> EXERCISE REQUIREMENTS
Begin at the line below that has "ATOM 89 C C" and stop after the line that has "ATOM 110 C C". Please restate only those lines, word for word.

Items from a data source:
+++++
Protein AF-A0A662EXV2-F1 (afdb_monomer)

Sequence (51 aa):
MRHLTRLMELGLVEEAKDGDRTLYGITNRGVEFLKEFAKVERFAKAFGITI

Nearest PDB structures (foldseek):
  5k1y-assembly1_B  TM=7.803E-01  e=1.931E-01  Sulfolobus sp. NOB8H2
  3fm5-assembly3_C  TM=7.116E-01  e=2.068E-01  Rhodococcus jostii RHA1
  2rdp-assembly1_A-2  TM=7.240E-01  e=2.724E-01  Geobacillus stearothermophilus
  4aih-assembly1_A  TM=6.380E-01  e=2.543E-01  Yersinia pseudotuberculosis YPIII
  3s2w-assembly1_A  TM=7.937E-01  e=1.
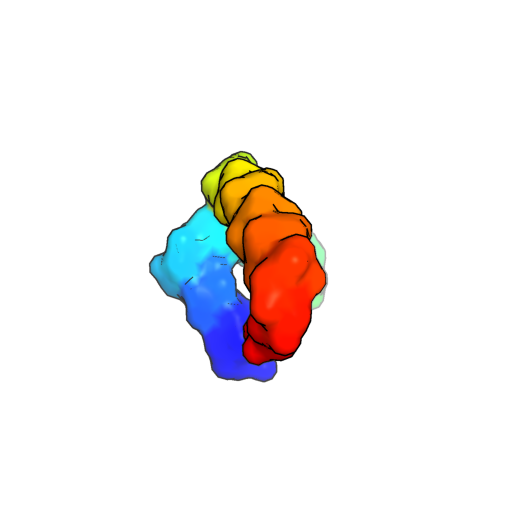079E+00  Methanosarcina mazei Go1

Solvent-accessible surface area (backbone atoms only — not comparable to full-atom values): 3042 Å² total; per-residue (Å²): 109,74,66,60,55,50,34,38,76,71,52,27,33,46,80,44,80,57,86,97,41,80,46,78,43,76,30,75,61,26,53,52,50,51,58,53,47,54,50,52,52,54,50,33,53,76,72,74,47,88,130

pLDDT: mean 94.52, std 6.48, range [62.0, 98.38]

Radius of gyration: 14.47 Å; Cα contacts (8 Å, |Δi|>4): 42; chains: 1; bounding box: 34×16×37 Å

Mean predicted aligned error: 3.65 Å

Foldseek 3Di:
DVVLVVCVVVVQWDWDDDPPDIDIDGDPVVVVVVVVVVVVVVVCVVVVHDD

Structure (mmCIF, N/CA/C/O backbone):
data_AF-A0A662EXV2-F1
#
_entry.id   AF-A0A662EXV2-F1
#
loop_
_atom_site.group_PDB
_atom_site.id
_atom_site.type_symbol
_atom_site.label_atom_id
_atom_site.label_alt_id
_atom_site.label_comp_id
_atom_site.label_asym_id
_atom_site.label_entity_id
_atom_site.label_seq_id
_atom_site.pdbx_PDB_ins_code
_atom_site.Cartn_x
_atom_site.Cartn_y
_atom_site.Cartn_z
_atom_site.occupancy
_atom_site.B_iso_or_equiv
_atom_site.auth_seq_id
_atom_site.auth_comp_id
_atom_site.auth_asym_id
_atom_site.auth_atom_id
_atom_site.pdbx_PDB_model_num
ATOM 1 N N . MET A 1 1 ? 4.013 -5.275 12.940 1.00 62.00 1 MET A N 1
ATOM 2 C CA . MET A 1 1 ? 3.253 -4.056 13.301 1.00 62.00 1 MET A CA 1
ATOM 3 C C . MET A 1 1 ? 3.712 -2.805 12.547 1.00 62.00 1 MET A C 1
ATOM 5 O O . MET A 1 1 ? 2.867 -2.201 11.908 1.00 62.00 1 MET A O 1
ATOM 9 N N . ARG A 1 2 ? 5.013 -2.448 12.518 1.00 80.75 2 ARG A N 1
ATOM 10 C CA . ARG A 1 2 ? 5.523 -1.204 11.882 1.00 80.75 2 ARG A CA 1
ATOM 11 C C . ARG A 1 2 ? 5.021 -0.935 10.451 1.00 80.75 2 ARG A C 1
ATOM 13 O O . ARG A 1 2 ? 4.694 0.198 10.127 1.00 80.75 2 ARG A O 1
ATOM 20 N N . HIS A 1 3 ? 4.944 -1.962 9.603 1.00 90.81 3 HIS A N 1
ATOM 21 C CA . HIS A 1 3 ? 4.491 -1.805 8.214 1.00 90.81 3 HIS A CA 1
ATOM 22 C C . HIS A 1 3 ? 2.992 -1.517 8.105 1.00 90.81 3 HIS A C 1
ATOM 24 O O . HIS A 1 3 ? 2.606 -0.637 7.349 1.00 90.81 3 HIS A O 1
ATOM 30 N N . LEU A 1 4 ? 2.156 -2.197 8.894 1.00 93.62 4 LEU A N 1
ATOM 31 C CA . LEU A 1 4 ? 0.709 -1.981 8.881 1.00 93.62 4 LEU A CA 1
ATOM 32 C C . LEU A 1 4 ? 0.354 -0.589 9.409 1.00 93.62 4 LEU A C 1
ATOM 34 O O . LEU A 1 4 ? -0.398 0.129 8.762 1.00 93.62 4 LEU A O 1
ATOM 38 N N . THR A 1 5 ? 0.978 -0.168 10.515 1.00 95.00 5 THR A N 1
ATOM 39 C CA . THR A 1 5 ? 0.854 1.204 11.028 1.00 95.00 5 THR A CA 1
ATOM 40 C C . THR A 1 5 ? 1.222 2.222 9.956 1.00 95.00 5 THR A C 1
ATOM 42 O O . THR A 1 5 ? 0.464 3.152 9.713 1.00 95.00 5 THR A O 1
ATOM 45 N N . ARG A 1 6 ? 2.326 2.000 9.231 1.00 96.12 6 ARG A N 1
ATOM 46 C CA . ARG A 1 6 ? 2.734 2.893 8.146 1.00 96.12 6 ARG A CA 1
ATOM 47 C C . ARG A 1 6 ? 1.738 2.922 6.984 1.00 96.12 6 ARG A C 1
ATOM 49 O O . ARG A 1 6 ? 1.490 3.984 6.427 1.00 96.12 6 ARG A O 1
ATOM 56 N N . LEU A 1 7 ? 1.167 1.781 6.604 1.00 96.50 7 LEU A N 1
ATOM 57 C CA . LEU A 1 7 ? 0.148 1.718 5.551 1.00 96.50 7 LEU A CA 1
ATOM 58 C C . LEU A 1 7 ? -1.136 2.459 5.952 1.00 96.50 7 LEU A C 1
ATOM 60 O O . LEU A 1 7 ? -1.746 3.106 5.101 1.00 96.50 7 LEU A O 1
ATOM 64 N N . MET A 1 8 ? -1.500 2.422 7.236 1.00 96.19 8 MET A N 1
ATOM 65 C CA . MET A 1 8 ? -2.612 3.205 7.784 1.00 96.19 8 MET A CA 1
ATOM 66 C C . MET A 1 8 ? -2.291 4.705 7.837 1.00 96.19 8 MET A C 1
ATOM 68 O O . MET A 1 8 ? -3.099 5.508 7.382 1.00 96.19 8 MET A O 1
ATOM 72 N N . GLU A 1 9 ? -1.092 5.099 8.285 1.00 96.81 9 GLU A N 1
ATOM 73 C CA . GLU A 1 9 ? -0.626 6.500 8.251 1.00 96.81 9 GLU A CA 1
ATOM 74 C C . GLU A 1 9 ? -0.643 7.089 6.832 1.00 96.81 9 GLU A C 1
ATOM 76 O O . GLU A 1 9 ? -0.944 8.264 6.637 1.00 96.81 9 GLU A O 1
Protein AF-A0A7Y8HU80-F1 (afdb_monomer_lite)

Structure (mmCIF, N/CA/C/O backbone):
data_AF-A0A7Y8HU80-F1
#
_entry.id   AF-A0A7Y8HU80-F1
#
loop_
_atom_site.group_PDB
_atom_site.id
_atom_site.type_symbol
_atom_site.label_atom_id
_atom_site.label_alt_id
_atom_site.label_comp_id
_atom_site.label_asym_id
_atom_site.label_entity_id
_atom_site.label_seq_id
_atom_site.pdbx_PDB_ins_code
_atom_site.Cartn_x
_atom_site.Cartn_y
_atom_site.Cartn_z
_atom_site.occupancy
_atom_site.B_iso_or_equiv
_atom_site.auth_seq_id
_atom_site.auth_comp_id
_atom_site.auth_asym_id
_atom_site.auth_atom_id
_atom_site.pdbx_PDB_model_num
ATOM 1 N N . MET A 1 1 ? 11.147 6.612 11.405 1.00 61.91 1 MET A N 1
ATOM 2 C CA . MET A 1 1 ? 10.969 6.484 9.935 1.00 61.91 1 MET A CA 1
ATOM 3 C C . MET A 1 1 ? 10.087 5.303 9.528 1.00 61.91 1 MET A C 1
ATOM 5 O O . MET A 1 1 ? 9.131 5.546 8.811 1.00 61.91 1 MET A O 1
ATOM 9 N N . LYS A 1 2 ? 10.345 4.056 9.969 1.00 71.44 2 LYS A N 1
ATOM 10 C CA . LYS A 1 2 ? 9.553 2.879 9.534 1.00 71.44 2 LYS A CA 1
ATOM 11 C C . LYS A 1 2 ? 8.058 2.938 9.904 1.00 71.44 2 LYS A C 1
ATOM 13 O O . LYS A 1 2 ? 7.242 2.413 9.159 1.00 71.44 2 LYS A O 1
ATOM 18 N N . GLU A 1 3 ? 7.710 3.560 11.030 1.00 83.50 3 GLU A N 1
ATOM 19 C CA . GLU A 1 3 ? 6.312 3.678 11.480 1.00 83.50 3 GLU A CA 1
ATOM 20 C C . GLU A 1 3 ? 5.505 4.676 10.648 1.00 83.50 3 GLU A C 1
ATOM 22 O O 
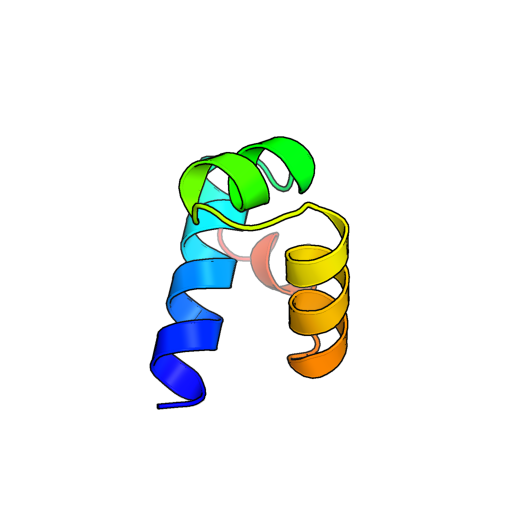. GLU A 1 3 ? 4.420 4.328 10.200 1.00 83.50 3 GLU A O 1
ATOM 27 N N . ILE A 1 4 ? 6.080 5.846 10.343 1.00 92.31 4 ILE A N 1
ATOM 28 C CA . ILE A 1 4 ? 5.448 6.875 9.499 1.00 92.31 4 ILE A CA 1
ATOM 29 C C . ILE A 1 4 ? 5.116 6.299 8.118 1.00 92.31 4 ILE A C 1
ATOM 31 O O . ILE A 1 4 ? 3.987 6.394 7.656 1.00 92.31 4 ILE A O 1
ATOM 35 N N . GLU A 1 5 ? 6.073 5.606 7.493 1.00 94.31 5 GLU A N 1
ATOM 36 C CA . GLU A 1 5 ? 5.854 4.977 6.185 1.00 94.31 5 GLU A CA 1
ATOM 37 C C . GLU A 1 5 ? 4.741 3.914 6.233 1.00 94.31 5 GLU A C 1
ATOM 39 O O . GLU A 1 5 ? 3.929 3.811 5.312 1.00 94.31 5 GLU A O 1
ATOM 44 N N . LYS A 1 6 ? 4.688 3.108 7.303 1.00 94.19 6 LYS A N 1
ATOM 45 C CA . LYS A 1 6 ? 3.626 2.111 7.492 1.00 94.19 6 LYS A CA 1
ATOM 46 C C . LYS A 1 6 ? 2.259 2.787 7.627 1.00 94.19 6 LYS A C 1
ATOM 48 O O . LYS A 1 6 ? 1.292 2.300 7.044 1.00 94.19 6 LYS A O 1
ATOM 53 N N . GLU A 1 7 ? 2.185 3.878 8.381 1.00 94.81 7 GLU A N 1
ATOM 54 C CA . GLU A 1 7 ? 0.959 4.640 8.615 1.00 94.81 7 GLU A CA 1
ATOM 55 C C . GLU A 1 7 ? 0.454 5.320 7.336 1.00 94.81 7 GLU A C 1
ATOM 57 O O . GLU A 1 7 ? -0.722 5.195 7.003 1.00 94.81 7 GLU A O 1
ATOM 62 N N . GLU A 1 8 ? 1.339 5.926 6.541 1.00 96.31 8 GLU A N 1
ATOM 63 C CA . GLU A 1 8 ? 0.992 6.504 5.235 1.00 96.31 8 GLU A CA 1
ATOM 64 C C . GLU A 1 8 ? 0.430 5.453 4.268 1.00 96.31 8 GLU A C 1
ATOM 66 O O . GLU A 1 8 ? -0.585 5.686 3.605 1.00 96.31 8 GLU A O 1
ATOM 71 N N . ILE A 1 9 ? 1.051 4.269 4.210 1.00 96.50 9 ILE A N 1
ATOM 72 C CA . ILE A 1 9 ? 0.565 3.158 3.379 1.00 96.50 9 ILE A CA 1
ATOM 73 C C . ILE A 1 9 ? -0.809 2.694 3.850 1.00 96.50 9 ILE A C 1
ATOM 75 O O . ILE A 1 9 ? -1.698 2.472 3.027 1.00 96.50 9 ILE A O 1
ATOM 79 N N . LEU A 1 10 ? -0.986 2.543 5.161 1.00 95.94 10 LEU A N 1
ATOM 80 C CA . LEU A 1 10 ? -2.249 2.119 5.745 1.00 95.94 10 LEU A CA 1
ATOM 81 C C . LEU A 1 10 ? -3.365 3.132 5.457 1.00 95.94 10 LEU A C 1
ATOM 83 O O . LEU A 1 10 ? -4.427 2.736 4.978 1.00 95.94 10 LEU A O 1
ATOM 87 N N . ASN A 1 11 ? -3.116 4.423 5.672 1.00 96.19 11 ASN A N 1
ATOM 88 C CA . ASN A 1 11 ? -4.081 5.489 5.405 1.00 96.19 11 ASN A CA 1
ATOM 89 C C . ASN A 1 11 ? -4.463 5.530 3.921 1.00 96.19 11 ASN A C 1
ATOM 91 O O . ASN A 1 11 ? -5.648 5.522 3.583 1.00 96.19 11 ASN A O 1
ATOM 95 N N . ALA A 1 12 ? -3.483 5.444 3.016 1.00 97.62 12 ALA A N 1
ATOM 96 C CA . ALA A 1 12 ? -3.749 5.385 1.582 1.00 97.62 12 ALA A CA 1
ATOM 97 C C . ALA A 1 12 ? -4.583 4.153 1.186 1.00 97.62 12 ALA A C 1
ATOM 99 O O . ALA A 1 12 ? -5.470 4.264 0.336 1.00 97.62 12 ALA A O 1
ATOM 100 N N . LEU A 1 13 ? -4.333 2.988 1.798 1.00 96.81 13 LEU A N 1
ATOM 101 C CA . LEU A 1 13 ? -5.130 1.778 1.581 1.00 96.81 13 LEU A CA 1
ATOM 102 C C . LEU A 1 13 ? -6.562 1.945 2.092 1.00 96.81 13 LEU A C 1
ATOM 104 O O . LEU A 1 13 ? -7.491 1.598 1.363 1.00 96.81 13 LEU A O 1
ATOM 108 N N . LEU A 1 14 ? -6.760 2.494 3.292 1.00 95.38 14 LEU A N 1
ATOM 109 C CA . LEU A 1 14 ? -8.086 2.724 3.872 1.00 95.38 14 LEU A CA 1
ATOM 110 C C . LEU A 1 14 ? -8.916 3.682 3.010 1.00 95.38 14 LEU A C 1
ATOM 112 O O . LEU A 1 14 ? -10.023 3.334 2.592 1.00 95.38 14 LEU A O 1
ATOM 116 N N . GLU A 1 15 ? -8.355 4.836 2.652 1.00 96.19 15 GLU A N 1
ATOM 117 C CA . GLU A 1 15 ? -9.021 5.829 1.803 1.00 96.19 15 GLU A CA 1
ATOM 118 C C . GLU A 1 15 ? -9.350 5.287 0.405 1.00 96.19 15 GLU A C 1
ATOM 120 O O . GLU A 1 15 ? -10.380 5.614 -0.189 1.00 96.19 15 GLU A O 1
ATOM 125 N N . CYS A 1 16 ? -8.497 4.408 -0.124 1.00 96.56 16 CYS A N 1
ATOM 126 C CA . CYS A 1 16 ? -8.701 3.771 -1.420 1.00 96.56 16 CYS A CA 1
ATOM 127 C C . CYS A 1 16 ? -9.525 2.477 -1.343 1.00 96.56 16 CYS A C 1
ATOM 129 O O . CYS A 1 16 ? -9.551 1.729 -2.323 1.00 96.56 16 CYS A O 1
ATOM 131 N N . LYS A 1 17 ? -10.194 2.185 -0.217 1.00 95.50 17 LYS A N 1
ATOM 132 C CA . LYS A 1 17 ? -10.986 0.956 -0.002 1.00 95.50 17 LYS A CA 1
ATOM 133 C C . LYS A 1 17 ? -10.200 -0.328 -0.307 1.00 95.50 17 LYS A C 1
ATOM 135 O O . LYS A 1 17 ? -10.751 -1.301 -0.821 1.00 95.50 17 LYS A O 1
ATOM 140 N N . TRP A 1 18 ? -8.913 -0.332 0.029 1.00 95.25 18 TRP A N 1
ATOM 141 C CA . TRP A 1 18 ? -7.949 -1.411 -0.196 1.00 95.25 18 TRP A CA 1
ATOM 142 C C . TRP A 1 18 ? -7.621 -1.701 -1.669 1.00 95.25 18 TRP A C 1
ATOM 144 O O . TRP A 1 18 ? -7.092 -2.764 -1.987 1.00 95.25 18 TRP A O 1
ATOM 154 N N . VAL A 1 19 ? -7.889 -0.761 -2.580 1.00 96.75 19 VAL A N 1
ATOM 155 C CA . VAL A 1 19 ? -7.458 -0.865 -3.982 1.00 96.75 19 VAL A CA 1
ATOM 156 C C . VAL A 1 19 ? -5.993 -0.428 -4.096 1.00 96.75 19 VAL A C 1
ATOM 158 O O . VAL A 1 19 ? -5.693 0.767 -4.067 1.00 96.75 19 VAL A O 1
ATOM 161 N N . MET A 1 20 ? -5.076 -1.394 -4.234 1.00 96.44 20 MET A N 1
ATOM 162 C CA . MET A 1 20 ? -3.623 -1.153 -4.228 1.00 96.44 20 MET A CA 1
ATOM 163 C C . MET A 1 20 ? -3.163 -0.191 -5.326 1.00 96.44 20 MET A C 1
ATOM 165 O O . MET A 1 20 ? -2.391 0.718 -5.038 1.00 96.44 20 MET A O 1
ATOM 169 N N . SER A 1 21 ? -3.672 -0.327 -6.553 1.00 97.94 21 SER A N 1
ATOM 170 C CA . SER A 1 21 ? -3.343 0.576 -7.664 1.00 97.94 21 SER A CA 1
ATOM 171 C C . SER A 1 21 ? -3.714 2.039 -7.373 1.00 97.94 21 SER A C 1
ATOM 173 O O . SER A 1 21 ? -2.949 2.954 -7.682 1.00 97.94 21 SER A O 1
ATOM 175 N N . ARG A 1 22 ? -4.851 2.279 -6.703 1.00 98.25 22 ARG A N 1
ATOM 176 C CA . ARG A 1 22 ? -5.289 3.621 -6.278 1.00 98.25 22 ARG A CA 1
ATOM 177 C C . ARG A 1 22 ? -4.431 4.163 -5.137 1.00 98.25 22 
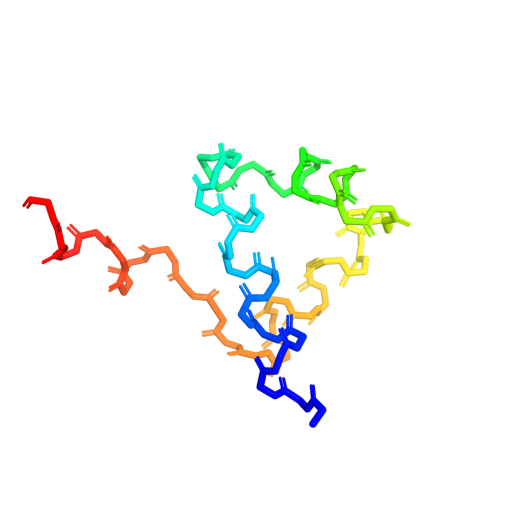ARG A C 1
ATOM 179 O O . ARG A 1 22 ? -4.024 5.320 -5.196 1.00 98.25 22 ARG A O 1
ATOM 186 N N . ALA A 1 23 ? -4.118 3.328 -4.147 1.00 98.12 23 ALA A N 1
ATOM 187 C CA . ALA A 1 23 ? -3.254 3.705 -3.032 1.00 98.12 23 ALA A CA 1
ATOM 188 C C . ALA A 1 23 ? -1.823 4.022 -3.507 1.00 98.12 23 ALA A C 1
ATOM 190 O O . ALA A 1 23 ? -1.261 5.043 -3.126 1.00 98.12 23 ALA A O 1
ATOM 191 N N . ALA A 1 24 ? -1.269 3.214 -4.416 1.00 98.25 24 ALA A N 1
ATOM 192 C CA . ALA A 1 24 ? 0.023 3.455 -5.056 1.00 98.25 24 ALA A CA 1
ATOM 193 C C .
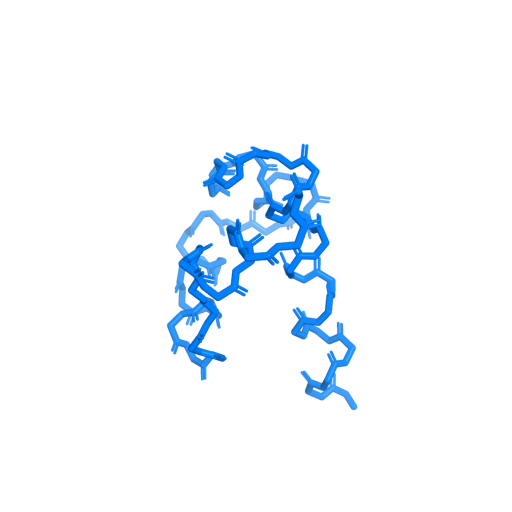 ALA A 1 24 ? 0.053 4.794 -5.803 1.00 98.25 24 ALA A C 1
ATOM 195 O O . ALA A 1 24 ? 0.953 5.601 -5.579 1.00 98.25 24 ALA A O 1
ATOM 196 N N . LYS A 1 25 ? -0.976 5.066 -6.621 1.00 98.31 25 LYS A N 1
ATOM 197 C CA . LYS A 1 25 ? -1.119 6.342 -7.336 1.00 98.31 25 LYS A CA 1
ATOM 198 C C . LYS A 1 25 ? -1.192 7.532 -6.375 1.00 98.31 25 LYS A C 1
ATOM 200 O O . LYS A 1 25 ? -0.576 8.555 -6.649 1.00 98.3
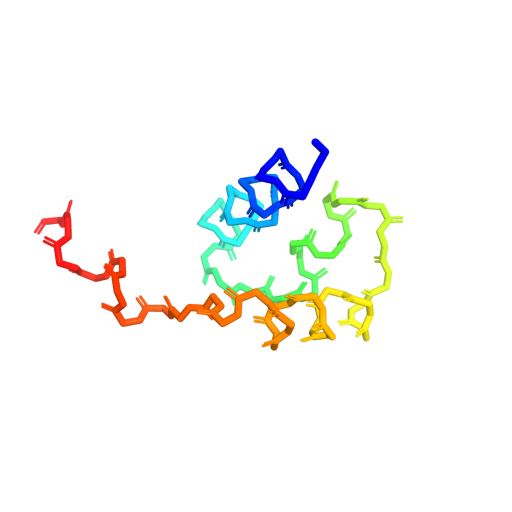1 25 LYS A O 1
ATOM 205 N N . LYS A 1 26 ? -1.902 7.397 -5.249 1.00 97.94 26 LYS A N 1
ATOM 206 C CA . LYS A 1 26 ? -1.997 8.440 -4.214 1.00 97.94 26 LYS A CA 1
ATOM 207 C C . LYS A 1 26 ? -0.648 8.710 -3.535 1.00 97.94 26 LYS A C 1
ATOM 209 O O . LYS A 1 26 ? -0.329 9.860 -3.270 1.00 97.94 26 LYS A O 1
ATOM 214 N N . LEU A 1 27 ? 0.140 7.663 -3.290 1.00 97.31 27 LEU A N 1
ATOM 215 C CA . LEU A 1 27 ? 1.468 7.746 -2.672 1.00 97.31 27 LEU A CA 1
ATOM 216 C C . LEU A 1 27 ? 2.590 8.118 -3.660 1.00 97.31 27 LEU A C 1
ATOM 218 O O . LEU A 1 27 ? 3.746 8.199 -3.257 1.00 97.31 27 LEU A O 1
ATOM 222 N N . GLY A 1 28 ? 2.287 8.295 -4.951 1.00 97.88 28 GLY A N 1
+++++
> THE ANSWER
ATOM 89 C C . ASN A 1 11 ? -4.463 5.530 3.921 1.00 96.19 11 ASN A C 1
ATOM 91 O O . ASN A 1 11 ? -5.648 5.522 3.583 1.00 96.19 11 ASN A O 1
ATOM 95 N N . ALA A 1 12 ? -3.483 5.444 3.016 1.00 97.62 12 ALA A N 1
ATOM 96 C CA . ALA A 1 12 ? -3.749 5.385 1.582 1.00 97.62 12 ALA A CA 1
ATOM 97 C C . ALA A 1 12 ? -4.583 4.153 1.186 1.00 97.62 12 ALA A C 1
ATOM 99 O O . ALA A 1 12 ? -5.470 4.264 0.336 1.00 97.62 12 ALA A O 1
ATOM 100 N N . LEU A 1 13 ? -4.333 2.988 1.798 1.00 96.81 13 LEU A N 1
ATOM 101 C CA . LEU A 1 13 ? -5.130 1.778 1.581 1.00 96.81 13 LEU A CA 1
ATOM 102 C C . LEU A 1 13 ? -6.562 1.945 2.092 1.00 96.81 13 LEU A C 1
ATOM 104 O O . LEU A 1 13 ? -7.491 1.598 1.363 1.00 96.81 13 LEU A O 1
ATOM 108 N N . LEU A 1 14 ? -6.760 2.494 3.292 1.00 95.38 14 LEU A N 1
ATOM 109 C CA . LEU A 1 14 ? -8.086 2.724 3.872 1.00 95.38 14 LEU A CA 1
ATOM 110 C C . LEU A 1 14 ? -8.916 3.682 3.010 1.00 95.38 14 LEU A C 1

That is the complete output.